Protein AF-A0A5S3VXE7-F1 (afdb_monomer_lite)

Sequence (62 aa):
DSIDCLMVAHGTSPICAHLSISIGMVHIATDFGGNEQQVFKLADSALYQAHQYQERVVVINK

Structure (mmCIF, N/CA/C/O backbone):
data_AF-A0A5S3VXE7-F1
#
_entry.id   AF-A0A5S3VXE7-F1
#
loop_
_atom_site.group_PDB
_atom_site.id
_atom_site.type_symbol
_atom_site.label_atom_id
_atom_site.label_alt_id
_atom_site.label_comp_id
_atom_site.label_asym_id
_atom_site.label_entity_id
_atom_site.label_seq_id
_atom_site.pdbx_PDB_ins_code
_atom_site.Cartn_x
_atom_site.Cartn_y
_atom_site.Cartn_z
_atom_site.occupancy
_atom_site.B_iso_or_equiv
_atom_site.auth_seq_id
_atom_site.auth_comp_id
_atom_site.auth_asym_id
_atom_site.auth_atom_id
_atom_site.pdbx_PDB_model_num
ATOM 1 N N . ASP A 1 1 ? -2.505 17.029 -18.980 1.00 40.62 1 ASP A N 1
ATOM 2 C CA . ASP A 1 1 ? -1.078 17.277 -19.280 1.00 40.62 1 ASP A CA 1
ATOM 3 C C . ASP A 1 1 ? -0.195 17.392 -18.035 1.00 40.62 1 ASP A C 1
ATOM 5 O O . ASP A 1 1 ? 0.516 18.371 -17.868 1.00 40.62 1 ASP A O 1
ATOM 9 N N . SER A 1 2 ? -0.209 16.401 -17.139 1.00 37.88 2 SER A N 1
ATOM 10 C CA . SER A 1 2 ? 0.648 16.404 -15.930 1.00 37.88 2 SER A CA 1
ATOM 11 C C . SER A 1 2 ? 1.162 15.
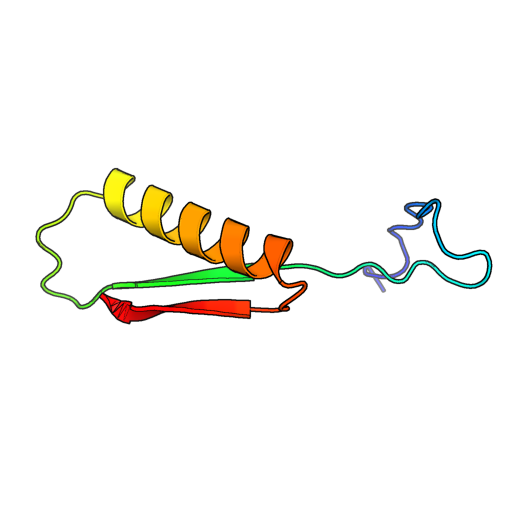018 -15.522 1.00 37.88 2 SER A C 1
ATOM 13 O O . SER A 1 2 ? 1.968 14.907 -14.604 1.00 37.88 2 SER A O 1
ATOM 15 N N . ILE A 1 3 ? 0.743 13.964 -16.231 1.00 43.81 3 ILE A N 1
ATOM 16 C CA . ILE A 1 3 ? 1.202 12.584 -16.021 1.00 43.81 3 ILE A CA 1
ATOM 17 C C . ILE A 1 3 ? 2.455 12.285 -16.872 1.00 43.81 3 ILE A C 1
ATOM 19 O O . ILE A 1 3 ? 3.295 11.495 -16.457 1.00 43.81 3 ILE A O 1
ATOM 23 N N . ASP A 1 4 ? 2.664 13.003 -17.984 1.00 43.19 4 ASP A N 1
ATOM 24 C CA . ASP A 1 4 ? 3.830 12.833 -18.874 1.00 43.19 4 ASP A CA 1
ATOM 25 C C . ASP A 1 4 ? 5.147 13.415 -18.325 1.00 43.19 4 ASP A C 1
ATOM 27 O O . ASP A 1 4 ? 6.209 13.237 -18.917 1.00 43.19 4 ASP A O 1
ATOM 31 N N . CYS A 1 5 ? 5.120 14.107 -17.182 1.00 43.25 5 CYS A N 1
ATOM 32 C CA . CYS A 1 5 ? 6.312 14.744 -16.611 1.00 43.25 5 CYS A CA 1
ATOM 33 C C . CYS A 1 5 ? 7.146 13.825 -15.700 1.00 43.25 5 CYS A C 1
ATOM 35 O O . CYS A 1 5 ? 8.228 14.220 -15.268 1.00 43.25 5 CYS A O 1
ATOM 37 N N . LEU A 1 6 ? 6.691 12.604 -15.405 1.00 48.00 6 LEU A N 1
ATOM 38 C CA . LEU A 1 6 ? 7.429 11.650 -14.571 1.00 48.00 6 LEU A CA 1
ATOM 39 C C . LEU A 1 6 ? 8.267 10.706 -15.442 1.00 48.00 6 LEU A C 1
ATOM 41 O O . LEU A 1 6 ? 8.049 9.498 -15.491 1.00 48.00 6 LEU A O 1
ATOM 45 N N . MET A 1 7 ? 9.269 11.268 -16.120 1.00 45.16 7 MET A N 1
ATOM 46 C CA . MET A 1 7 ? 10.344 10.510 -16.773 1.00 45.16 7 MET A CA 1
ATOM 47 C C . MET A 1 7 ? 11.289 9.921 -15.711 1.00 45.16 7 MET A C 1
ATOM 49 O O . MET A 1 7 ? 12.446 10.318 -15.589 1.00 45.16 7 MET A O 1
ATOM 53 N N . VAL A 1 8 ? 10.790 8.992 -14.893 1.00 53.38 8 VAL A N 1
ATOM 54 C CA . VAL A 1 8 ? 11.616 8.213 -13.964 1.00 53.38 8 VAL A CA 1
ATOM 55 C C . VAL A 1 8 ? 12.046 6.945 -14.693 1.00 53.38 8 VAL A C 1
ATOM 57 O O . VAL A 1 8 ? 11.232 6.067 -14.976 1.00 53.38 8 VAL A O 1
ATOM 60 N N . ALA A 1 9 ? 13.330 6.866 -15.042 1.00 49.34 9 ALA A N 1
ATOM 61 C CA . ALA A 1 9 ? 13.889 5.708 -15.726 1.00 49.34 9 ALA A CA 1
ATOM 62 C C . ALA A 1 9 ? 13.804 4.460 -14.829 1.00 49.34 9 ALA A C 1
ATOM 64 O O . ALA A 1 9 ? 14.374 4.421 -13.740 1.00 49.34 9 ALA A O 1
ATOM 65 N N . HIS A 1 10 ? 13.102 3.430 -15.299 1.00 50.47 10 HIS A N 1
ATOM 66 C CA . HIS A 1 10 ? 13.037 2.124 -14.649 1.00 50.47 10 HIS A CA 1
ATOM 67 C C . HIS A 1 10 ? 14.093 1.205 -15.279 1.00 50.47 10 HIS A C 1
ATOM 69 O O . HIS A 1 10 ? 14.038 0.933 -16.478 1.00 50.47 10 HIS A O 1
ATOM 75 N N . GLY A 1 11 ? 15.052 0.708 -14.490 1.00 54.12 11 GLY A N 1
ATOM 76 C CA . GLY A 1 11 ? 16.213 -0.063 -14.972 1.00 54.12 11 GLY A CA 1
ATOM 77 C C . GLY A 1 11 ? 15.908 -1.419 -15.631 1.00 54.12 11 GLY A C 1
ATOM 78 O O . GLY A 1 11 ? 16.832 -2.129 -16.012 1.00 54.12 11 GLY A O 1
ATOM 79 N N . THR A 1 12 ? 14.632 -1.793 -15.764 1.00 56.03 12 THR A N 1
ATOM 80 C CA . THR A 1 12 ? 14.184 -3.117 -16.234 1.00 56.03 12 THR A CA 1
ATOM 81 C C . THR A 1 12 ? 13.488 -3.095 -17.607 1.00 56.03 12 THR A C 1
ATOM 83 O O . THR A 1 12 ? 13.053 -4.146 -18.064 1.00 56.03 12 THR A O 1
ATOM 86 N N . SER A 1 13 ? 13.353 -1.945 -18.289 1.00 42.66 13 SER A N 1
ATOM 87 C CA . SER A 1 13 ? 12.701 -1.883 -19.616 1.00 42.66 13 SER A CA 1
ATOM 88 C C . SER A 1 13 ? 13.318 -0.818 -20.541 1.00 42.66 13 SER A C 1
ATOM 90 O O . SER A 1 13 ? 13.319 0.356 -20.176 1.00 42.66 13 SER A O 1
ATOM 92 N N . PRO A 1 14 ? 13.797 -1.183 -21.750 1.00 50.97 14 PRO A N 1
ATOM 93 C CA . PRO A 1 14 ? 14.457 -0.256 -22.672 1.00 50.97 14 PRO A CA 1
ATOM 94 C C . PRO A 1 14 ? 13.513 0.562 -23.577 1.00 50.97 14 PRO A C 1
ATOM 96 O O . PRO A 1 14 ? 14.015 1.312 -24.408 1.00 50.97 14 PRO A O 1
ATOM 99 N N . ILE A 1 15 ? 12.178 0.423 -23.478 1.00 53.47 15 ILE A N 1
ATOM 100 C CA . ILE A 1 15 ? 11.260 0.994 -24.497 1.00 53.47 15 ILE A CA 1
ATOM 101 C C . ILE A 1 15 ? 10.198 1.960 -23.944 1.00 53.47 15 ILE A C 1
ATOM 103 O O . ILE A 1 15 ? 9.770 2.845 -24.672 1.00 53.47 15 ILE A O 1
ATOM 107 N N . CYS A 1 16 ? 9.784 1.881 -22.678 1.00 45.12 16 CYS A N 1
ATOM 108 C CA . CYS A 1 16 ? 8.895 2.895 -22.091 1.00 45.12 16 CYS A CA 1
ATOM 109 C C . CYS A 1 16 ? 8.834 2.722 -20.570 1.00 45.12 16 CYS A C 1
ATOM 111 O O . CYS A 1 16 ? 8.846 1.587 -20.081 1.00 45.12 16 CYS A O 1
ATOM 113 N N . ALA A 1 17 ? 8.756 3.823 -19.819 1.00 53.62 17 ALA A N 1
ATOM 114 C CA . ALA A 1 17 ? 8.573 3.800 -18.371 1.00 53.62 17 ALA A CA 1
ATOM 115 C C . ALA A 1 17 ? 7.189 3.217 -18.020 1.00 53.62 17 ALA A C 1
ATOM 117 O O . ALA A 1 17 ? 6.184 3.920 -18.037 1.00 53.62 17 ALA A O 1
ATOM 118 N N . HIS A 1 18 ? 7.117 1.922 -17.707 1.00 61.47 18 HIS A N 1
ATOM 119 C CA . HIS A 1 18 ? 5.937 1.326 -17.079 1.00 61.47 18 HIS A CA 1
ATOM 120 C C . HIS A 1 18 ? 5.976 1.627 -15.576 1.00 61.47 18 HIS A C 1
ATOM 122 O O . HIS A 1 18 ? 6.433 0.813 -14.779 1.00 61.47 18 HIS A O 1
ATOM 128 N N . LEU A 1 19 ? 5.536 2.827 -15.193 1.00 66.56 19 LEU A N 1
ATOM 129 C CA . LEU A 1 19 ? 5.313 3.169 -13.789 1.00 66.56 19 LEU A CA 1
ATOM 130 C C . LEU A 1 19 ? 4.026 2.492 -13.307 1.00 66.56 19 LEU A C 1
ATOM 132 O O . LEU A 1 19 ? 2.936 2.781 -13.799 1.00 66.56 19 LEU A O 1
ATOM 136 N N . SER A 1 20 ? 4.151 1.590 -12.336 1.00 72.75 20 SER A N 1
ATOM 137 C CA . SER A 1 20 ? 3.018 1.005 -11.619 1.00 72.75 20 SER A CA 1
ATOM 138 C C . SER A 1 20 ? 2.914 1.604 -10.222 1.00 72.75 20 SER A C 1
ATOM 140 O O . SER A 1 20 ? 3.911 1.685 -9.507 1.00 72.75 20 SER A O 1
ATOM 142 N N . ILE A 1 21 ? 1.702 1.979 -9.823 1.00 81.69 21 ILE A N 1
ATOM 143 C CA . ILE A 1 21 ? 1.391 2.429 -8.465 1.00 81.69 21 ILE A CA 1
ATOM 144 C C . ILE A 1 21 ? 0.651 1.293 -7.760 1.00 81.69 21 ILE A C 1
ATOM 146 O O . ILE A 1 21 ? -0.319 0.760 -8.302 1.00 81.69 21 ILE A O 1
ATOM 150 N N . SER A 1 22 ? 1.105 0.949 -6.558 1.00 85.88 22 SER A N 1
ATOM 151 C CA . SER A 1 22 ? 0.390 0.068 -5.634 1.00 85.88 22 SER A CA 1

──────────

About this exercise
Extract the lines exactly, please: the first line of the listing, the line with "ATOM 13 O O", and every line between them, but no pictures.

Output of the task
Protein AF-A0A5S3VXE7-F1 (afdb_monomer_lite)

Sequence (62 aa):
DSIDCLMVAHGTSPICAHLSISIGMVHIATDFGGNEQQVFKLADSALYQAHQYQERVVVINK

Structure (mmCIF, N/CA/C/O backbone):
data_AF-A0A5S3VXE7-F1
#
_entry.id   AF-A0A5S3VXE7-F1
#
loop_
_atom_site.group_PDB
_atom_site.id
_atom_site.type_symbol
_atom_site.label_atom_id
_atom_site.label_alt_id
_atom_site.label_comp_id
_atom_site.label_asym_id
_atom_site.label_entity_id
_atom_site.label_seq_id
_atom_site.pdbx_PDB_ins_code
_atom_site.Cartn_x
_atom_site.Cartn_y
_atom_site.Cartn_z
_atom_site.occupancy
_atom_site.B_iso_or_equiv
_atom_site.auth_seq_id
_atom_site.auth_comp_id
_atom_site.auth_asym_id
_atom_site.auth_atom_id
_atom_site.pdbx_PDB_model_num
ATOM 1 N N . ASP A 1 1 ? -2.505 17.029 -18.980 1.00 40.62 1 ASP A N 1
ATOM 2 C CA . ASP A 1 1 ? -1.078 17.277 -19.280 1.00 40.62 1 ASP A CA 1
ATOM 3 C C . ASP A 1 1 ? -0.195 17.392 -18.035 1.00 40.62 1 ASP A C 1
ATOM 5 O O . ASP A 1 1 ? 0.516 18.371 -17.868 1.00 40.62 1 ASP A O 1
ATOM 9 N N . SER A 1 2 ? -0.209 16.401 -17.139 1.00 37.88 2 SER A N 1
ATOM 10 C CA . SER A 1 2 ? 0.648 16.404 -15.930 1.00 37.88 2 SER A CA 1
ATOM 11 C C . SER A 1 2 ? 1.162 15.
018 -15.522 1.00 37.88 2 SER A C 1
ATOM 13 O O . SER A 1 2 ? 1.968 14.907 -14.604 1.00 37.88 2 SER A O 1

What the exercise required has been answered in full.